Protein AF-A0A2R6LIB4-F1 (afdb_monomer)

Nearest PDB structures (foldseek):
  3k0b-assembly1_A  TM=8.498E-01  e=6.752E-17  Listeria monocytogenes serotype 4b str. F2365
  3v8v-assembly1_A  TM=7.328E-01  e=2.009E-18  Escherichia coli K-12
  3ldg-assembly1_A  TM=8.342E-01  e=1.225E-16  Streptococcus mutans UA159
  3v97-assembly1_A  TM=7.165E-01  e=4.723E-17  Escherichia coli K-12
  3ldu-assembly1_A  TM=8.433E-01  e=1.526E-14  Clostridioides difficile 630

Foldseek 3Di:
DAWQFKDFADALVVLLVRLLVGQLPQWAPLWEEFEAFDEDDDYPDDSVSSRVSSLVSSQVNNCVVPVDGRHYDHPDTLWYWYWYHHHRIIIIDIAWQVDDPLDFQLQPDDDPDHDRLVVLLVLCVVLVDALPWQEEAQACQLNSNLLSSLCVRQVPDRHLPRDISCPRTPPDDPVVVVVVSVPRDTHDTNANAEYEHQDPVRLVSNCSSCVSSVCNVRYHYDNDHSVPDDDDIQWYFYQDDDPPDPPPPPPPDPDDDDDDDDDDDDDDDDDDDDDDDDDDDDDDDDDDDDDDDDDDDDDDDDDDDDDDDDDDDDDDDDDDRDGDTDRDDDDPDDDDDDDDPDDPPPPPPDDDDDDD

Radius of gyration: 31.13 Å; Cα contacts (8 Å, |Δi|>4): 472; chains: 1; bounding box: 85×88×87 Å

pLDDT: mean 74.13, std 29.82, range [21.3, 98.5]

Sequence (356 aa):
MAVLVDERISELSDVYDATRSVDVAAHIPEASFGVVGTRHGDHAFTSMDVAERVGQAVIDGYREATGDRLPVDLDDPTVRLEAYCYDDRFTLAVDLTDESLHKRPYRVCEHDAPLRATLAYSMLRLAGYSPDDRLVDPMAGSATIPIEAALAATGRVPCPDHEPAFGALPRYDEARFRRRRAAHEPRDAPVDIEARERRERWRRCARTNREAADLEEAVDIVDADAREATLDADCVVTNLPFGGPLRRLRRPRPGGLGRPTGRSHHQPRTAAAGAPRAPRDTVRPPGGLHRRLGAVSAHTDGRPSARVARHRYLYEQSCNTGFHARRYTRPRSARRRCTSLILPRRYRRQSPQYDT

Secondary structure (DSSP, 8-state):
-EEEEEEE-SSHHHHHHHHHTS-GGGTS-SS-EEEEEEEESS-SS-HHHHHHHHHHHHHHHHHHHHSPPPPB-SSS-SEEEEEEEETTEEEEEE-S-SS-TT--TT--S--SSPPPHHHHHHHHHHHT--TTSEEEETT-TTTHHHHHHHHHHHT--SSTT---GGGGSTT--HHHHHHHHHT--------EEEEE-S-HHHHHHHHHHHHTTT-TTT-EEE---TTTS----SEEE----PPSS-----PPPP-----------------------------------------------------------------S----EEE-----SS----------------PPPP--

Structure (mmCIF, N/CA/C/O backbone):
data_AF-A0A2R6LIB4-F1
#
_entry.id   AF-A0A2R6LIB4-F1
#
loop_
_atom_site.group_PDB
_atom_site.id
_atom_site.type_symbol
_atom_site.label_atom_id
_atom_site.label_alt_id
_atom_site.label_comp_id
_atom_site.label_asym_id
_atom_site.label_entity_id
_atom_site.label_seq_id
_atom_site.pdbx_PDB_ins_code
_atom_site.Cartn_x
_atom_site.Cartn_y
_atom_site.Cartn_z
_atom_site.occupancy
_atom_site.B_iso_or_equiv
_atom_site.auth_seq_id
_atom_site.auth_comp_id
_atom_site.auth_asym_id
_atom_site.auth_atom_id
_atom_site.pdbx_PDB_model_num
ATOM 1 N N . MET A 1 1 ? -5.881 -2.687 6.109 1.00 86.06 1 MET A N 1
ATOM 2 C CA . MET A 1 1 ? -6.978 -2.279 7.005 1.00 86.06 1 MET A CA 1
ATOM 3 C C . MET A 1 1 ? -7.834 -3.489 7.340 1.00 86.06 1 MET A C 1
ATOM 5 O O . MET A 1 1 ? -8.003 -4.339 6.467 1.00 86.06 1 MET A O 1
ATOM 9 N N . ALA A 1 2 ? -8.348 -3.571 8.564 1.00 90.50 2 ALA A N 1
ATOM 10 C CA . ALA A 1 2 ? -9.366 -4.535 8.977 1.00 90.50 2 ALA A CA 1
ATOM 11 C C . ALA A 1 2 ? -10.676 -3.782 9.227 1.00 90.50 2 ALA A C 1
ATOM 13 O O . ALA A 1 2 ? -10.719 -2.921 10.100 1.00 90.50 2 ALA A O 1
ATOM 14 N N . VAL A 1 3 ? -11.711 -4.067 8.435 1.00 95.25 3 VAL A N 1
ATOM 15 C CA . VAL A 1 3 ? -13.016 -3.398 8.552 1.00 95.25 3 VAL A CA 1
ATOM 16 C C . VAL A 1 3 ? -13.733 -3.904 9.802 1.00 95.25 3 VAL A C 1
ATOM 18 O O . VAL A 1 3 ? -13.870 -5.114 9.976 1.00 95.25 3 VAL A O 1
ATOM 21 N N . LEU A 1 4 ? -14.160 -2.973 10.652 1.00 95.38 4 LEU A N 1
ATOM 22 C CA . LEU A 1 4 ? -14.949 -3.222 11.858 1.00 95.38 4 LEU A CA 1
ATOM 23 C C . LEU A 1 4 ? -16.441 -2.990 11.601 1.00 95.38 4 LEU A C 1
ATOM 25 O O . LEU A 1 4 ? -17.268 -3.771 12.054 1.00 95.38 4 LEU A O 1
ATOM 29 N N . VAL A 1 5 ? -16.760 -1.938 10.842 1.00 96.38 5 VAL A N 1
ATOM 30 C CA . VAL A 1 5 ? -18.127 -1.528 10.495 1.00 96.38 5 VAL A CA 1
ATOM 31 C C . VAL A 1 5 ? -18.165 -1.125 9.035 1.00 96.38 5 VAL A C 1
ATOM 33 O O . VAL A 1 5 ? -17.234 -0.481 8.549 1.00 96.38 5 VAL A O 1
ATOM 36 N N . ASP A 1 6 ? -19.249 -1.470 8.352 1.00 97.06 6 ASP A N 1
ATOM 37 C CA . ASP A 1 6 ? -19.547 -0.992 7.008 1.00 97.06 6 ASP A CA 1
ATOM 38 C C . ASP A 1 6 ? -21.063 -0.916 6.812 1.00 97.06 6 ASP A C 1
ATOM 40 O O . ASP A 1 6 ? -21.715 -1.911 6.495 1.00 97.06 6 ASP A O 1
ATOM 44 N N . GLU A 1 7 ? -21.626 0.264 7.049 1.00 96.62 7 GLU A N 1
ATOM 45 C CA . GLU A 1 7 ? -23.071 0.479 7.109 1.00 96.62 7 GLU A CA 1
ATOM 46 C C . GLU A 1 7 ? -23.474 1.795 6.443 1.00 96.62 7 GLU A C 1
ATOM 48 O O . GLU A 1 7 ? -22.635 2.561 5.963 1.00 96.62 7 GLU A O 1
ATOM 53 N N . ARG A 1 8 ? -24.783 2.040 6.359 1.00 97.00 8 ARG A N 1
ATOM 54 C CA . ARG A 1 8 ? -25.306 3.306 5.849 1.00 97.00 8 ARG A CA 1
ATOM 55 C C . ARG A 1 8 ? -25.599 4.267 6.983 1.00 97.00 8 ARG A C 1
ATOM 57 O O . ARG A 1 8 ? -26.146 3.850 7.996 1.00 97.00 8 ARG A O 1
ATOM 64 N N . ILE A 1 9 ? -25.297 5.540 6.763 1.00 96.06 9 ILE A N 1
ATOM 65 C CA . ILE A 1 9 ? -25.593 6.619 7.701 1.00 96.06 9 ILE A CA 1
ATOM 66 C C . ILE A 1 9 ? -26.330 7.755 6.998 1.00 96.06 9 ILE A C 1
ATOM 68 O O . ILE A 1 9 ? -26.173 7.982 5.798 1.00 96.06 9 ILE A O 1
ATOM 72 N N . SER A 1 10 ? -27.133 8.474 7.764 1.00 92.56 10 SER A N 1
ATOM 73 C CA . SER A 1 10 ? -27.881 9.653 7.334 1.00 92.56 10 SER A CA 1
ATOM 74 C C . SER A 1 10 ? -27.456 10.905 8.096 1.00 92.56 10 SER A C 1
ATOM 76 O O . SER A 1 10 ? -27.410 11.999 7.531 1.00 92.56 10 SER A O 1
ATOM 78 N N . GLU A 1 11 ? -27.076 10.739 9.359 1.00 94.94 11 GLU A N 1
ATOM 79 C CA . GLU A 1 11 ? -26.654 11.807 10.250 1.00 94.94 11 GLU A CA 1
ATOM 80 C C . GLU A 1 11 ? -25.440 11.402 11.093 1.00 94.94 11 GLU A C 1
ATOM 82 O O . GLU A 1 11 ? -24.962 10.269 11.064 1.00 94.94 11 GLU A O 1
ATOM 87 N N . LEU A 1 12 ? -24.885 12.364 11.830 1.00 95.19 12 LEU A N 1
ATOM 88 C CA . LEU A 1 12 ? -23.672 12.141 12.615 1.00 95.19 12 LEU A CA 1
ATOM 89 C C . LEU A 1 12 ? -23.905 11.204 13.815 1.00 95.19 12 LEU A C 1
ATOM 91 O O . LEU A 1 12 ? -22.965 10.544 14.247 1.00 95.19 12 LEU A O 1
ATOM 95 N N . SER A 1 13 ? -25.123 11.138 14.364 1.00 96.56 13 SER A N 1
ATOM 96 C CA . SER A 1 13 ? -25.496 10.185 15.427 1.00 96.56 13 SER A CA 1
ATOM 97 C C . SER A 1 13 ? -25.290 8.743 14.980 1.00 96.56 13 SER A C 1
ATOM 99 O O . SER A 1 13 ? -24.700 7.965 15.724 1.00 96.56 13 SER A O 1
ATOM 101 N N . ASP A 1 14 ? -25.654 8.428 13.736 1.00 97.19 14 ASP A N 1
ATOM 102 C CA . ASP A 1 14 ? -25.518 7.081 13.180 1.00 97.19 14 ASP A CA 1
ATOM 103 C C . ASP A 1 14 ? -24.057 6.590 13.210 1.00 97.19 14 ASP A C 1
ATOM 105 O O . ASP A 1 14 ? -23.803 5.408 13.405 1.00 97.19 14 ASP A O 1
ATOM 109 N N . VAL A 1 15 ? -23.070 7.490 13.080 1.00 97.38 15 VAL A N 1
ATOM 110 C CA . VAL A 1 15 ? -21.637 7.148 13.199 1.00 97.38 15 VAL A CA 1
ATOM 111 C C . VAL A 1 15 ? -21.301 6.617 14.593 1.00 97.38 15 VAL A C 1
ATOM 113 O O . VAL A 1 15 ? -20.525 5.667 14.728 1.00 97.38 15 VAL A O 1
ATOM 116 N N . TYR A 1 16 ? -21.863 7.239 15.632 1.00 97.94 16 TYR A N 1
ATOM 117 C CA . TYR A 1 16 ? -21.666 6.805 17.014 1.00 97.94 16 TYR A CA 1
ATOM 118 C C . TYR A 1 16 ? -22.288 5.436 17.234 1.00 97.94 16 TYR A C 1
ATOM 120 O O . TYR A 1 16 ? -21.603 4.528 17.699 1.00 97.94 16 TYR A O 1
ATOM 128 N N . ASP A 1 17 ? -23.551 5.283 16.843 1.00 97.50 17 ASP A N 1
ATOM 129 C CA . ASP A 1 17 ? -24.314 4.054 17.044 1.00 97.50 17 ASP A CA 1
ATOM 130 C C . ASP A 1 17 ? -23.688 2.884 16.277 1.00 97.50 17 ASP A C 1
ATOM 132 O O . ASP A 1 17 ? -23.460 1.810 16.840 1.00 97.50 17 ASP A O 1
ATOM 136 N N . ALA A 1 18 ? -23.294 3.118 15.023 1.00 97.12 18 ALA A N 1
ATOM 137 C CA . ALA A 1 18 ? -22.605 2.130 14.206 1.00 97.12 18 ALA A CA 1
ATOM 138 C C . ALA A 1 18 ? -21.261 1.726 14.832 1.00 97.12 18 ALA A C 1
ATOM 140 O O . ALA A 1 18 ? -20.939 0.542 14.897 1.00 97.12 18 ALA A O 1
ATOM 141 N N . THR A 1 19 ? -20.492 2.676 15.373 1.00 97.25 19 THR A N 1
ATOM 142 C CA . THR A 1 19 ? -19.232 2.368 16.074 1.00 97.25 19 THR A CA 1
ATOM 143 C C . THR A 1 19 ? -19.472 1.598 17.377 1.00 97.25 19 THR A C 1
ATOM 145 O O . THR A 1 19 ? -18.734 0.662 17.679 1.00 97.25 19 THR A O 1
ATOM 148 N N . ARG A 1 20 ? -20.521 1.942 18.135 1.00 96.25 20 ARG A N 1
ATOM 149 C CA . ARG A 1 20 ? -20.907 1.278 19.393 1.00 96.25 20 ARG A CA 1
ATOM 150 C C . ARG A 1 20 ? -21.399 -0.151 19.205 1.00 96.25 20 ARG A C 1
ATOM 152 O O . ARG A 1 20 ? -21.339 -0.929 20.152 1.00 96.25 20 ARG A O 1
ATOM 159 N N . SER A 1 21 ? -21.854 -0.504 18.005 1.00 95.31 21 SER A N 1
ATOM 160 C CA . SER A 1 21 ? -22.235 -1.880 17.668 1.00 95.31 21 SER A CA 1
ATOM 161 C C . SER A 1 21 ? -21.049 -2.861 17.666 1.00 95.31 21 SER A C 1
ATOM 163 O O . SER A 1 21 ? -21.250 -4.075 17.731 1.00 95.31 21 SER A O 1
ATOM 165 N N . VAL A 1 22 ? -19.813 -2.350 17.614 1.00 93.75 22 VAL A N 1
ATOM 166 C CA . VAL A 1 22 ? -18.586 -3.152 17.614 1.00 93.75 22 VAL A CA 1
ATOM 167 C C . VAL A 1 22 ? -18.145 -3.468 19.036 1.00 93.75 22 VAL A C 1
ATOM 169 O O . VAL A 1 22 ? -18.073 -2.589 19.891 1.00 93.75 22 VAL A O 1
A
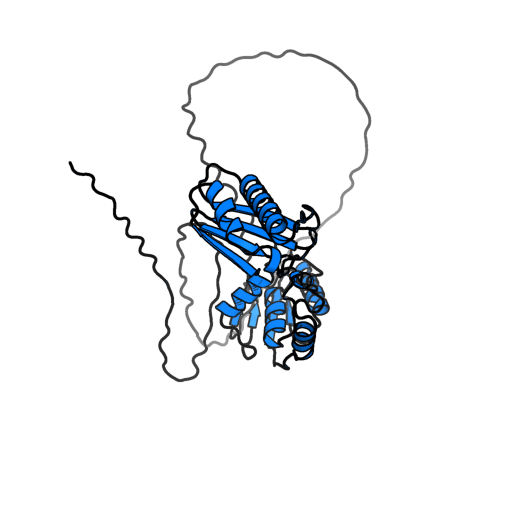TOM 172 N N . ASP A 1 23 ? -17.715 -4.709 19.259 1.00 92.44 23 ASP A N 1
ATOM 173 C CA . ASP A 1 23 ? -16.935 -5.079 20.442 1.00 92.44 23 ASP A CA 1
ATOM 174 C C . ASP A 1 23 ? -15.508 -4.508 20.339 1.00 92.44 23 ASP A C 1
ATOM 176 O O . ASP A 1 23 ? -14.563 -5.175 19.913 1.00 92.44 23 ASP A O 1
ATOM 180 N N . VAL A 1 24 ? -15.367 -3.224 20.672 1.00 88.81 24 VAL A N 1
ATOM 181 C CA . VAL A 1 24 ? -14.107 -2.472 20.574 1.00 88.81 24 VAL A CA 1
ATOM 182 C C . VAL A 1 24 ? -12.980 -3.165 21.348 1.00 88.81 24 VAL A C 1
ATOM 184 O O . VAL A 1 24 ? -11.865 -3.265 20.832 1.00 88.81 24 VAL A O 1
ATOM 187 N N . ALA A 1 25 ? -13.266 -3.699 22.540 1.00 90.88 25 ALA A N 1
ATOM 188 C CA . ALA A 1 25 ? -12.281 -4.361 23.397 1.00 90.88 25 ALA A CA 1
ATOM 189 C C . ALA A 1 25 ? -11.739 -5.668 22.788 1.00 90.88 25 ALA A C 1
ATOM 191 O O . ALA A 1 25 ? -10.594 -6.046 23.031 1.00 90.88 25 ALA A O 1
ATOM 192 N N . ALA A 1 26 ? -12.510 -6.342 21.927 1.00 92.12 26 ALA A N 1
ATOM 193 C CA . ALA A 1 26 ? -12.024 -7.506 21.185 1.00 92.12 26 ALA A CA 1
ATOM 194 C C . ALA A 1 26 ? -11.091 -7.159 20.007 1.00 92.12 26 ALA A C 1
ATOM 196 O O . ALA A 1 26 ? -10.464 -8.063 19.433 1.00 92.12 26 ALA A O 1
ATOM 197 N N . HIS A 1 27 ? -11.021 -5.884 19.612 1.00 91.19 27 HIS A N 1
ATOM 198 C CA . HIS A 1 27 ? -10.312 -5.419 18.418 1.00 91.19 27 HIS A CA 1
ATOM 199 C C . HIS A 1 27 ? -9.159 -4.456 18.705 1.00 91.19 27 HIS A C 1
ATOM 201 O O . HIS A 1 27 ? -8.208 -4.425 17.924 1.00 91.19 27 HIS A O 1
ATOM 207 N N . ILE A 1 28 ? -9.224 -3.702 19.799 1.00 92.06 28 ILE A N 1
ATOM 208 C CA . ILE A 1 28 ? -8.244 -2.683 20.180 1.00 92.06 28 ILE A CA 1
ATOM 209 C C . ILE A 1 28 ? -7.628 -3.093 21.527 1.00 92.06 28 ILE A C 1
ATOM 211 O O . ILE A 1 28 ? -8.374 -3.476 22.426 1.00 92.06 28 ILE A O 1
ATOM 215 N N . PRO A 1 29 ? -6.292 -3.075 21.675 1.00 93.19 29 PRO A N 1
ATOM 216 C CA . PRO A 1 29 ? -5.635 -3.355 22.947 1.00 93.19 29 PRO A CA 1
ATOM 217 C C . PRO A 1 29 ? -5.798 -2.179 23.922 1.00 93.19 29 PRO A C 1
ATOM 219 O O . PRO A 1 29 ? -6.187 -1.078 23.533 1.00 93.19 29 PRO A O 1
ATOM 222 N N . GLU A 1 30 ? -5.399 -2.379 25.175 1.00 94.69 30 GLU A N 1
ATOM 223 C CA . GLU A 1 30 ? -5.267 -1.299 26.156 1.00 94.69 30 GLU A CA 1
ATOM 224 C C . GLU A 1 30 ? -4.045 -0.412 25.836 1.00 94.69 30 GLU A C 1
ATOM 226 O O . GLU A 1 30 ? -2.988 -0.516 26.454 1.00 94.69 30 GLU A O 1
ATOM 231 N N . ALA A 1 31 ? -4.158 0.421 24.801 1.00 94.31 31 ALA A N 1
ATOM 232 C CA . ALA A 1 31 ? -3.091 1.293 24.31
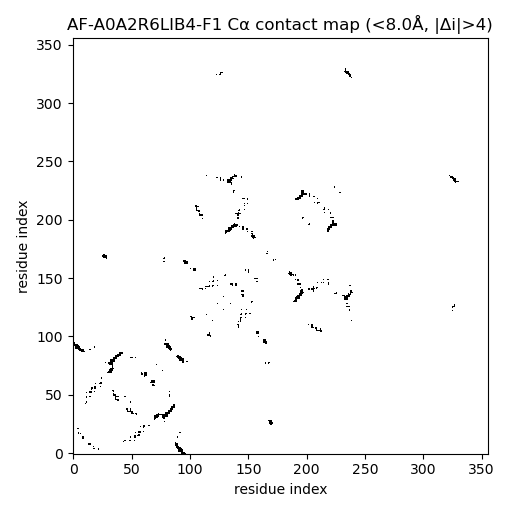6 1.00 94.31 31 ALA A CA 1
ATOM 233 C C . ALA A 1 31 ? -3.643 2.603 23.732 1.00 94.31 31 ALA A C 1
ATOM 235 O O . ALA A 1 31 ? -4.857 2.797 23.639 1.00 94.31 31 ALA A O 1
ATOM 236 N N . SER A 1 32 ? -2.748 3.512 23.331 1.00 96.25 32 SER A N 1
ATOM 237 C CA . SER A 1 32 ? -3.157 4.756 22.676 1.00 96.25 32 SER A CA 1
ATOM 238 C C . SER A 1 32 ? -3.809 4.490 21.325 1.00 96.25 32 SER A C 1
ATOM 240 O O . SER A 1 32 ? -3.353 3.646 20.549 1.00 96.25 32 SER A O 1
ATOM 242 N N . PHE A 1 33 ? -4.864 5.240 21.021 1.00 96.81 33 PHE A N 1
ATOM 243 C CA . PHE A 1 33 ? -5.502 5.191 19.714 1.00 96.81 33 PHE A CA 1
ATOM 244 C C . PHE A 1 33 ? -5.740 6.589 19.144 1.00 96.81 33 PHE A C 1
ATOM 246 O O . PHE A 1 33 ? -5.838 7.572 19.880 1.00 96.81 33 PHE A O 1
ATOM 253 N N . GLY A 1 34 ? -5.861 6.659 17.823 1.00 96.69 34 GLY A N 1
ATOM 254 C CA . GLY A 1 34 ? -6.176 7.880 17.090 1.00 96.69 34 GLY A CA 1
ATOM 255 C C . GLY A 1 34 ? -7.159 7.588 15.968 1.00 96.69 34 GLY A C 1
ATOM 256 O O . GLY A 1 34 ? -7.191 6.476 15.442 1.00 96.69 34 GLY A O 1
ATOM 257 N N . VAL A 1 35 ? -7.975 8.577 15.601 1.00 97.69 35 VAL A N 1
ATOM 258 C CA . VAL A 1 35 ? -8.978 8.432 14.539 1.00 97.69 35 VAL A CA 1
ATOM 259 C C . VAL A 1 35 ? -8.702 9.422 13.420 1.00 97.69 35 VAL A C 1
ATOM 261 O O . VAL A 1 35 ? -8.647 10.630 13.642 1.00 97.69 35 VAL A O 1
ATOM 264 N N . VAL A 1 36 ? -8.597 8.912 12.198 1.00 96.69 36 VAL A N 1
ATOM 265 C CA . VAL A 1 36 ? -8.533 9.715 10.980 1.00 96.69 36 VAL A CA 1
ATOM 266 C C . VAL A 1 36 ? -9.888 9.651 10.287 1.00 96.69 36 VAL A C 1
ATOM 268 O O . VAL A 1 36 ? -10.311 8.608 9.794 1.00 96.69 36 VAL A O 1
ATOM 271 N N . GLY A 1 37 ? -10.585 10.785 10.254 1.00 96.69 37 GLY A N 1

■ **EXERCISE DIRECTIONS**:
Could you restate word for word the lines above, from the one that contains "ATOM 91 O O" through the one that contains "ATOM 145 O O", and no others?

■ **TASK OUTPUT**:
ATOM 91 O O . LEU A 1 12 ? -22.965 10.544 14.247 1.00 95.19 12 LEU A O 1
ATOM 95 N N . SER A 1 13 ? -25.123 11.138 14.364 1.00 96.56 13 SER A N 1
ATOM 96 C CA . SER A 1 13 ? -25.496 10.185 15.427 1.00 96.56 13 SER A CA 1
ATOM 97 C C . SER A 1 13 ? -25.290 8.743 14.980 1.00 96.56 13 SER A C 1
ATOM 99 O O . SER A 1 13 ? -24.700 7.965 15.724 1.00 96.56 13 SER A O 1
ATOM 101 N N . ASP A 1 14 ? -25.654 8.428 13.736 1.00 97.19 14 ASP A N 1
ATOM 102 C CA . ASP A 1 14 ? -25.518 7.081 13.180 1.00 97.19 14 ASP A CA 1
ATOM 103 C C . ASP A 1 14 ? -24.057 6.590 13.210 1.00 97.19 14 ASP A C 1
ATOM 105 O O . ASP A 1 14 ? -23.803 5.408 13.405 1.00 97.19 14 ASP A O 1
ATOM 109 N N . VAL A 1 15 ? -23.070 7.490 13.080 1.00 97.38 15 VAL A N 1
ATOM 110 C CA . VAL A 1 15 ? -21.637 7.148 13.199 1.00 97.38 15 VAL A CA 1
ATOM 111 C C . VAL A 1 15 ? -21.301 6.617 14.593 1.00 97.38 15 VAL A C 1
ATOM 113 O O . VAL A 1 15 ? -20.525 5.667 14.728 1.00 97.38 15 VAL A O 1
ATOM 116 N N . TYR A 1 16 ? -21.863 7.239 15.632 1.00 97.94 16 TYR A N 1
ATOM 117 C CA . TYR A 1 16 ? -21.666 6.805 17.014 1.00 97.94 16 TYR A CA 1
ATOM 118 C C . TYR A 1 16 ? -22.288 5.436 17.234 1.00 97.94 16 TYR A C 1
ATOM 120 O O . TYR A 1 16 ? -21.603 4.528 17.699 1.00 97.94 16 TYR A O 1
ATOM 128 N N . ASP A 1 17 ? -23.551 5.283 16.843 1.00 97.50 17 ASP A N 1
ATOM 129 C CA . ASP A 1 17 ? -24.314 4.054 17.044 1.00 97.50 17 ASP A CA 1
ATOM 130 C C . ASP A 1 17 ? -23.688 2.884 16.277 1.00 97.50 17 ASP A C 1
ATOM 132 O O . ASP A 1 17 ? -23.460 1.810 16.840 1.00 97.50 17 ASP A O 1
ATOM 136 N N . ALA A 1 18 ? -23.294 3.118 15.023 1.00 97.12 18 ALA A N 1
ATOM 137 C CA . ALA A 1 18 ? -22.605 2.130 14.206 1.00 97.12 18 ALA A CA 1
ATOM 138 C C . ALA A 1 18 ? -21.261 1.726 14.832 1.00 97.12 18 ALA A C 1
ATOM 140 O O . ALA A 1 18 ? -20.939 0.542 14.897 1.00 97.12 18 ALA A O 1
ATOM 141 N N . THR A 1 19 ? -20.492 2.676 15.373 1.00 97.25 19 THR A N 1
ATOM 142 C CA . THR A 1 19 ? -19.232 2.368 16.074 1.00 97.25 19 THR A CA 1
ATOM 143 C C . THR A 1 19 ? -19.472 1.598 17.377 1.00 97.25 19 THR A C 1
ATOM 145 O O . THR A 1 19 ? -18.734 0.662 17.679 1.00 97.25 19 THR A O 1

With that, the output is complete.